On the bit rate tab, in the Video size box, select the Same as video input check box, and then click OK.
With this setting, the encoder does not resize the frame or change the resolution from that of the source, which is the NTSC CCIR-601 resolution of 720 x 480. If you were to encode the stream at this point, the frame would be wider than the 4:3 ratio and the picture would appear stretched horizontally, as in the Resize: none frame in Figure 8.
On the Video Size tab, in the Pixel aspect ratio box, click DV NTSC 4:3 (10:11), and then click Apply.
Even though there are 720 pixels running horizontally, each pixel is slightly narrower than a square pixel so that the image is displayed in the correct 4:3 ratio.
Encode the file.
As you encode the file, the Video panel displays the frames with square pixels. After the encoder finishes, open the file in Windows Media Player 9 Series. The video is rendered with nonsquare pixels and the correct frame aspect ratio.
With a horizontal resolution of 720, the image has more detail than it would with square pixels. Consequently, the output file is slightly larger and the video plays back at a higher bit rate. If this is a problem, you can capture by converting to square pixels and a lower resolution. To do this, resize the frame to a 4:3 ratio, such as 640 x 480, and do not select the Allow nonsquare pixels check box.
The anamorphic technique was first used in film to fit widescreen movies into a standard film frame. To make the system work, special lenses are used to squeeze the image into the frame, and then unsqueeze the image in the theater. You can use the technique with Windows Media files and streams by changing settings in the encoder to use nonsquare pixels. By using nonsquare pixels and resolution settings, you can create custom frame aspect ratios. There are two reasons why you might want to do this. First, you can use a custom frame shape and size as a creative tool to complement a design. For example, you could encode a video to play back with a widescreen aspect ratio.
Figure 9 shows a normal image with an aspect ratio of 16:9, and the image squeezed to half its size.
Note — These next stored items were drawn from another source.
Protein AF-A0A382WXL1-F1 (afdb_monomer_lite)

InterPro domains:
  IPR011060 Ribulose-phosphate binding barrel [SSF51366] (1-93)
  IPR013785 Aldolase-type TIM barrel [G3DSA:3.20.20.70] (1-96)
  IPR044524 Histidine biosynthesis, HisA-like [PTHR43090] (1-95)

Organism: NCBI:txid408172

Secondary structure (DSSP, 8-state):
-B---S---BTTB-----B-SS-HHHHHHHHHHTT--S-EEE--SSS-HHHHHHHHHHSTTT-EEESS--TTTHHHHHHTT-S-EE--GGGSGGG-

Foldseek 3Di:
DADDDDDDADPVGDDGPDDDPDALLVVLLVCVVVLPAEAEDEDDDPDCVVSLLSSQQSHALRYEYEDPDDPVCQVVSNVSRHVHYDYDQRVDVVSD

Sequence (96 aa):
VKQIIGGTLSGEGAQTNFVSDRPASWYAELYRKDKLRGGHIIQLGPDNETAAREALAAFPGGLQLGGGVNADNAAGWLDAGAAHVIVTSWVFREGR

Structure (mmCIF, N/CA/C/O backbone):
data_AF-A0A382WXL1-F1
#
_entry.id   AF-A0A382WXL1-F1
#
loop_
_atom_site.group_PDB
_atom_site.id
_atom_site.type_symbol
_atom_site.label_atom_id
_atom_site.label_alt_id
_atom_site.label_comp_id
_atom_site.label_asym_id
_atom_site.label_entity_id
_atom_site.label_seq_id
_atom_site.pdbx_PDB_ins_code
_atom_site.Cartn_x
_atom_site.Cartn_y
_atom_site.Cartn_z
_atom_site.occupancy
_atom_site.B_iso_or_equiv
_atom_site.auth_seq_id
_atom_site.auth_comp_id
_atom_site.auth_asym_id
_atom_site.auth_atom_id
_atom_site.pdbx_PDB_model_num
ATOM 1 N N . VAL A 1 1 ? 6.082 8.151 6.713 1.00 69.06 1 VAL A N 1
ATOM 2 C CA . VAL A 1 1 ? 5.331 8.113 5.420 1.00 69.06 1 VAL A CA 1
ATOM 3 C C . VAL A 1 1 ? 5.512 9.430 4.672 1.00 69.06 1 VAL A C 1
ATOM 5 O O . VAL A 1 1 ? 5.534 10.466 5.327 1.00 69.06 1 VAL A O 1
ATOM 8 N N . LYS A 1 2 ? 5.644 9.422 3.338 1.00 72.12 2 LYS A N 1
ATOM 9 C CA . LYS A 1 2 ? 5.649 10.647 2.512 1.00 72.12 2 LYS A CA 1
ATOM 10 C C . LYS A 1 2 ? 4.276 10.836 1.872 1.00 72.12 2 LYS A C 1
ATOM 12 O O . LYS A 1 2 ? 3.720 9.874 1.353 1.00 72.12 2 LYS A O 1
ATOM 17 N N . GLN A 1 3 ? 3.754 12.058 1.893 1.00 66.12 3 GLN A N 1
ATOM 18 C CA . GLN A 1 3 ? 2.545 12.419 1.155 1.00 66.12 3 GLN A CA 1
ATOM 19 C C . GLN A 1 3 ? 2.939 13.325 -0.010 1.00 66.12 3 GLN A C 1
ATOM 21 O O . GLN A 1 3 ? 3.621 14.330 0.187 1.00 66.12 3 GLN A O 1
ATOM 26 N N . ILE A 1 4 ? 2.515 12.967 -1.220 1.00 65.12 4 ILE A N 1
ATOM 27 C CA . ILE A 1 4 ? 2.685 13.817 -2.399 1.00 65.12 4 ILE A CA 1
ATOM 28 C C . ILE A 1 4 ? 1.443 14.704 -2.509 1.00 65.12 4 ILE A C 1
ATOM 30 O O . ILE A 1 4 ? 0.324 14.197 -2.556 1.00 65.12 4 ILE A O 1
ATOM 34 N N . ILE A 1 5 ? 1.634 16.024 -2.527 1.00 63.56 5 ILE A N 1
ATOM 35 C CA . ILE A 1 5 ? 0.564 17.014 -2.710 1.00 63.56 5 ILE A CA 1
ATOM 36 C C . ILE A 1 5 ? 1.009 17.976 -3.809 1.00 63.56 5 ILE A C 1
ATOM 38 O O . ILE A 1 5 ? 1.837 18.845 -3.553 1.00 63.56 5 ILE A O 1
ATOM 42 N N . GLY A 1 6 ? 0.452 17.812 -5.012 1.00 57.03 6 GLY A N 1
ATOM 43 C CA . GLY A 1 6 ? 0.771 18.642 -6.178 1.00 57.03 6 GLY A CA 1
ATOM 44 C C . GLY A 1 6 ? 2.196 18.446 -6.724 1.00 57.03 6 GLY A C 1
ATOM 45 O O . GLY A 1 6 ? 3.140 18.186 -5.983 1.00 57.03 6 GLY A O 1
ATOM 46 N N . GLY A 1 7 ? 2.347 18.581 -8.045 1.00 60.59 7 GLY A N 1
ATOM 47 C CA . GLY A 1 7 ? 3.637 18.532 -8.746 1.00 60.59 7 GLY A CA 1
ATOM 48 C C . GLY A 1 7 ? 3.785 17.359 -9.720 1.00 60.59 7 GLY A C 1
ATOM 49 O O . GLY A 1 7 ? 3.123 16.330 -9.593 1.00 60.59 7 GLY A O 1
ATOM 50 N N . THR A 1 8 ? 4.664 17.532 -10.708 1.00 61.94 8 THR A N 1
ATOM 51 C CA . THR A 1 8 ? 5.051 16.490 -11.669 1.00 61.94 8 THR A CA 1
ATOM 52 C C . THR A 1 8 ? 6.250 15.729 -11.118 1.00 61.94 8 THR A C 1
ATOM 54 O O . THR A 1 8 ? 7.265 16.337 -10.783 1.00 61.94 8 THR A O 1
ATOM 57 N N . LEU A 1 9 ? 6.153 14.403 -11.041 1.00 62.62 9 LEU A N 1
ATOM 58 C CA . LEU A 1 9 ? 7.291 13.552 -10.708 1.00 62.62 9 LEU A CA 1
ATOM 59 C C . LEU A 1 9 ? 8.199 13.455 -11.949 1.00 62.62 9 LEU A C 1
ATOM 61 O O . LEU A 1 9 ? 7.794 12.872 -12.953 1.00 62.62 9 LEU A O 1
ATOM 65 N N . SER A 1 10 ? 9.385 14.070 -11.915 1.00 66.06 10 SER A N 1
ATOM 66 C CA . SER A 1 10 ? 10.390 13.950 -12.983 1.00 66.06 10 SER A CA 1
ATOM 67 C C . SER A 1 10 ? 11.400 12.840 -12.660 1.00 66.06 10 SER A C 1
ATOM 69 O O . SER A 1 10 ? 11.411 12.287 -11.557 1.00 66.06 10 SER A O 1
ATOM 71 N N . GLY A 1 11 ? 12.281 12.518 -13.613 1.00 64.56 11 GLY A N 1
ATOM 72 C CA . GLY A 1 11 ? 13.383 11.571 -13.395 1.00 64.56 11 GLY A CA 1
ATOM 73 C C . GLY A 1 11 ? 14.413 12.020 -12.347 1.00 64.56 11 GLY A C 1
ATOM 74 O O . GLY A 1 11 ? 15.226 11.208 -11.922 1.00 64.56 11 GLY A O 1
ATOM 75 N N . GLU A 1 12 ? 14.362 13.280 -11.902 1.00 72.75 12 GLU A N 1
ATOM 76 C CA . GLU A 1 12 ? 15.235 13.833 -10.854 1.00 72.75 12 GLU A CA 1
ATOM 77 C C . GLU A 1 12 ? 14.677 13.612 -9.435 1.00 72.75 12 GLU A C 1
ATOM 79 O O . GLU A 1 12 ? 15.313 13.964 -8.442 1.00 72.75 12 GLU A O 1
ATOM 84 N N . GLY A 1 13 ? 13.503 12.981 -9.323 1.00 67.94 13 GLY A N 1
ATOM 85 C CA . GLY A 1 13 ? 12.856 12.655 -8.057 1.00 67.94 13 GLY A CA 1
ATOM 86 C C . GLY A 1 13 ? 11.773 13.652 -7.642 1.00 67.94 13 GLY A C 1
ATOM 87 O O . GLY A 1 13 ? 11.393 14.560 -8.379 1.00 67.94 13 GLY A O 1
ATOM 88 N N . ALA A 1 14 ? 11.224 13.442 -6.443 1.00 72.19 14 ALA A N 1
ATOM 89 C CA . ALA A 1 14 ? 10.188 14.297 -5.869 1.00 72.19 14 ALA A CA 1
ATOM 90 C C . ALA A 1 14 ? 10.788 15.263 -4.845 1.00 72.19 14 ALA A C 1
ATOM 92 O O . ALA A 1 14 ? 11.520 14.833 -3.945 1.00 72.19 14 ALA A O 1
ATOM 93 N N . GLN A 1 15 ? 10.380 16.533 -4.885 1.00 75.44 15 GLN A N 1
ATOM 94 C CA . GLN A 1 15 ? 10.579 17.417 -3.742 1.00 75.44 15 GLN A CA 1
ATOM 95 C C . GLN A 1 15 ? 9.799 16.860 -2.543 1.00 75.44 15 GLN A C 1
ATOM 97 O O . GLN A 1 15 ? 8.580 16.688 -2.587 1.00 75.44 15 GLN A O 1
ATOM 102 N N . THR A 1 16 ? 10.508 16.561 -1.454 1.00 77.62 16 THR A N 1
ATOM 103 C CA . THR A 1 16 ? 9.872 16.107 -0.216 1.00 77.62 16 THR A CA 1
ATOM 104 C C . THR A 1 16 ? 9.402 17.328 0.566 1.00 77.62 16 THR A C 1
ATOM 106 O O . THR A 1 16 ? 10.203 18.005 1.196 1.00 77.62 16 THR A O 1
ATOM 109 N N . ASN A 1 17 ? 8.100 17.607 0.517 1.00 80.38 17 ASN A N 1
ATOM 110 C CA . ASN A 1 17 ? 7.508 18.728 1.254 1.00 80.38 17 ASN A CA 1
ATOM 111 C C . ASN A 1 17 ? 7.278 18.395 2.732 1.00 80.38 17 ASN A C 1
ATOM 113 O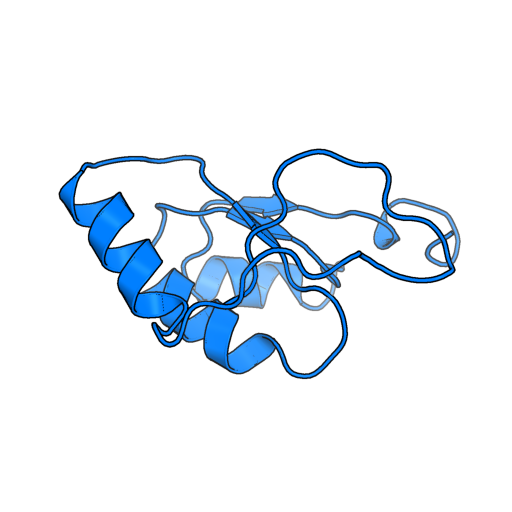 O . ASN A 1 17 ? 7.469 19.238 3.601 1.00 80.38 17 ASN A O 1
ATOM 117 N N . PHE A 1 18 ? 6.863 17.161 3.017 1.00 82.69 18 PHE A N 1
ATOM 118 C CA . PHE A 1 18 ? 6.589 16.707 4.372 1.00 82.69 18 PHE A CA 1
ATOM 119 C C . PHE A 1 18 ? 6.843 15.205 4.503 1.00 82.69 18 PHE A C 1
ATOM 121 O O . PHE A 1 18 ? 6.486 14.415 3.622 1.00 82.69 18 PHE A O 1
ATOM 128 N N . VAL A 1 19 ? 7.437 14.818 5.630 1.00 85.25 19 VAL A N 1
ATOM 129 C CA . VAL A 1 19 ? 7.591 13.427 6.049 1.00 85.25 19 VAL A CA 1
ATOM 130 C C . VAL A 1 19 ? 6.885 13.277 7.383 1.00 85.25 19 VAL A C 1
ATOM 132 O O . VAL A 1 19 ? 7.163 14.010 8.323 1.00 85.25 19 VAL A O 1
ATOM 135 N N . SER A 1 20 ? 5.967 12.323 7.451 1.00 88.31 20 SER A N 1
ATOM 136 C CA . SER A 1 20 ? 5.309 11.962 8.696 1.00 88.31 20 SER A CA 1
ATOM 137 C C . SER A 1 20 ? 6.116 10.936 9.478 1.00 88.31 20 SER A C 1
ATOM 139 O O . SER A 1 20 ? 6.518 9.915 8.905 1.00 88.31 20 SER A O 1
ATOM 141 N N . ASP A 1 21 ? 6.211 11.160 10.788 1.00 92.19 21 ASP A N 1
ATOM 142 C CA . ASP A 1 21 ? 6.729 10.211 11.781 1.00 92.19 21 ASP A CA 1
ATOM 143 C C . ASP A 1 21 ? 5.741 9.074 12.095 1.00 92.19 21 ASP A C 1
ATOM 145 O O . ASP A 1 21 ? 6.069 8.127 12.808 1.00 92.19 21 ASP A O 1
ATOM 149 N N . ARG A 1 22 ? 4.502 9.146 11.589 1.00 95.06 22 ARG A N 1
ATOM 150 C CA . ARG A 1 22 ? 3.512 8.077 11.757 1.00 95.06 22 ARG A CA 1
ATOM 151 C C . ARG A 1 22 ? 3.745 6.953 10.735 1.00 95.06 22 ARG A C 1
ATOM 153 O O . ARG A 1 22 ? 4.057 7.239 9.569 1.00 95.06 22 ARG A O 1
ATOM 160 N N . PRO A 1 23 ? 3.558 5.681 11.136 1.00 94.94 23 PRO A N 1
ATOM 161 C CA . PRO A 1 23 ? 3.636 4.548 10.219 1.00 94.94 23 PRO A CA 1
ATOM 162 C C . PRO A 1 23 ? 2.447 4.536 9.247 1.00 94.94 23 PRO A C 1
ATOM 164 O O . PRO A 1 23 ? 1.425 5.181 9.482 1.00 94.94 23 PRO A O 1
ATOM 167 N N . ALA A 1 24 ? 2.563 3.783 8.150 1.00 95.44 24 ALA A N 1
ATOM 168 C CA . ALA A 1 24 ? 1.501 3.671 7.145 1.00 95.44 24 ALA A CA 1
ATOM 169 C C . ALA A 1 24 ? 0.210 3.056 7.716 1.00 95.44 24 ALA A C 1
ATOM 171 O O . ALA A 1 24 ? -0.887 3.514 7.392 1.00 95.44 24 ALA A O 1
ATOM 172 N N . SER A 1 25 ? 0.342 2.094 8.633 1.00 97.25 25 SER A N 1
ATOM 173 C CA . SER A 1 25 ? -0.769 1.489 9.377 1.00 97.25 25 SER A CA 1
ATOM 174 C C . SER A 1 25 ? -1.608 2.510 10.140 1.00 97.25 25 SER A C 1
ATOM 176 O O . SER A 1 25 ? -2.832 2.448 10.079 1.00 97.25 25 SER A O 1
ATOM 178 N N . TRP A 1 26 ? -0.983 3.510 10.767 1.00 97.81 26 TRP A N 1
ATOM 179 C CA . TRP A 1 26 ? -1.702 4.559 11.496 1.00 97.81 26 TRP A CA 1
ATOM 180 C C . TRP A 1 26 ? -2.674 5.329 10.589 1.00 97.81 26 TRP A C 1
ATOM 182 O O . TRP A 1 26 ? -3.809 5.610 10.973 1.00 97.81 26 TRP A O 1
ATOM 192 N N . TYR A 1 27 ? -2.258 5.634 9.355 1.00 96.56 27 TYR A N 1
ATOM 193 C CA . TYR A 1 27 ? -3.122 6.294 8.374 1.00 96.56 27 TYR A CA 1
ATOM 194 C C . TYR A 1 27 ? -4.243 5.381 7.886 1.00 96.56 27 TYR A C 1
ATOM 196 O O . TYR A 1 27 ? -5.384 5.822 7.778 1.00 96.56 27 TYR A O 1
ATOM 204 N N . ALA A 1 28 ? -3.946 4.105 7.635 1.00 97.56 28 ALA A N 1
ATOM 205 C CA . ALA A 1 28 ? -4.963 3.132 7.258 1.00 97.56 28 ALA A CA 1
ATOM 206 C C . ALA A 1 28 ? -6.030 2.958 8.355 1.00 97.56 28 ALA A C 1
ATOM 208 O O . ALA A 1 28 ? -7.222 2.929 8.048 1.00 97.56 28 ALA A O 1
ATOM 209 N N . GLU A 1 29 ? -5.635 2.926 9.632 1.00 98.31 29 GLU A N 1
ATOM 210 C CA . GLU A 1 29 ? -6.563 2.906 10.770 1.00 98.31 29 GLU A CA 1
ATOM 211 C C . GLU A 1 29 ? -7.422 4.170 10.847 1.00 98.31 29 GLU A C 1
ATOM 213 O O . GLU A 1 29 ? -8.630 4.075 11.081 1.00 98.31 29 GLU A O 1
ATOM 218 N N . LEU A 1 30 ? -6.822 5.345 10.624 1.00 97.75 30 LEU A N 1
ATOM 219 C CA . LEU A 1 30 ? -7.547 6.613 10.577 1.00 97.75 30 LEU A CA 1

Figure 9. Anamorphic video squeezed and the normal aspect ratio
Secondly, you can use anamorphic video to reduce bit rate and file size. The image on the left contains exactly half the data of the typical image. By cutting horizontal resolution in half and then using a pixel aspect ratio of 2:1, you greatly reduce the bit rate of the video stream. As an alternative, you can encode with the same bit rate that was used with the normal image, and then use the extra bit rate to increase the image quality and frame rate. Reducing image data does cause a reduction in horizontal resolution. However, you can use this technique in moderation to create a balance between the quality that you want and the bit rate that you must have.
A frame aspect ratio of 16:9 is the standard that is used in high definition television. With a horizontal resolution of 720 pixels, you would need a vertical resolution of 405 pixels to achieve a 16:9 ratio with square pixels. However, you can use a resolution of 720 x 480 and a long pixel shape, often without noticeable video artifacts, when you use nonsquare pixels and the anamorphic technique. Figure 10 illustrates the encoding process.
Figure 10. Using nonsquare pixels for anamorphic video
To encode a file by using the anamorphic technique, use the procedure in the previous section. For the source, use the NTSC16X9_720X480_PAR40X33.avi sample file, and then click DV NTSC 16:9 (40:33) in step 8.
The video that is in the sample AVI file has a frame aspect ratio of 16:9 with a resolution of 720 x 480. When you play back the AVI file in Windows Media Player, it is rendered with square pixels and appears squeezed. After you encode the AVI file with a pixel aspect ratio of 40:33, the video is stretched back to its original 16:9 shape. Because the amount of squeezing and unsqueezing is moderate, you are not as likely to notice image artifacts.
Try encoding the other sample files. The title of each file includes the analog video standard, frame aspect ratio of the video, resolution, and pixel aspect ratio. Use the procedure in the previous section to change the pixel aspect ratio to create final files that play correctly in Windows Media Player 9 Series.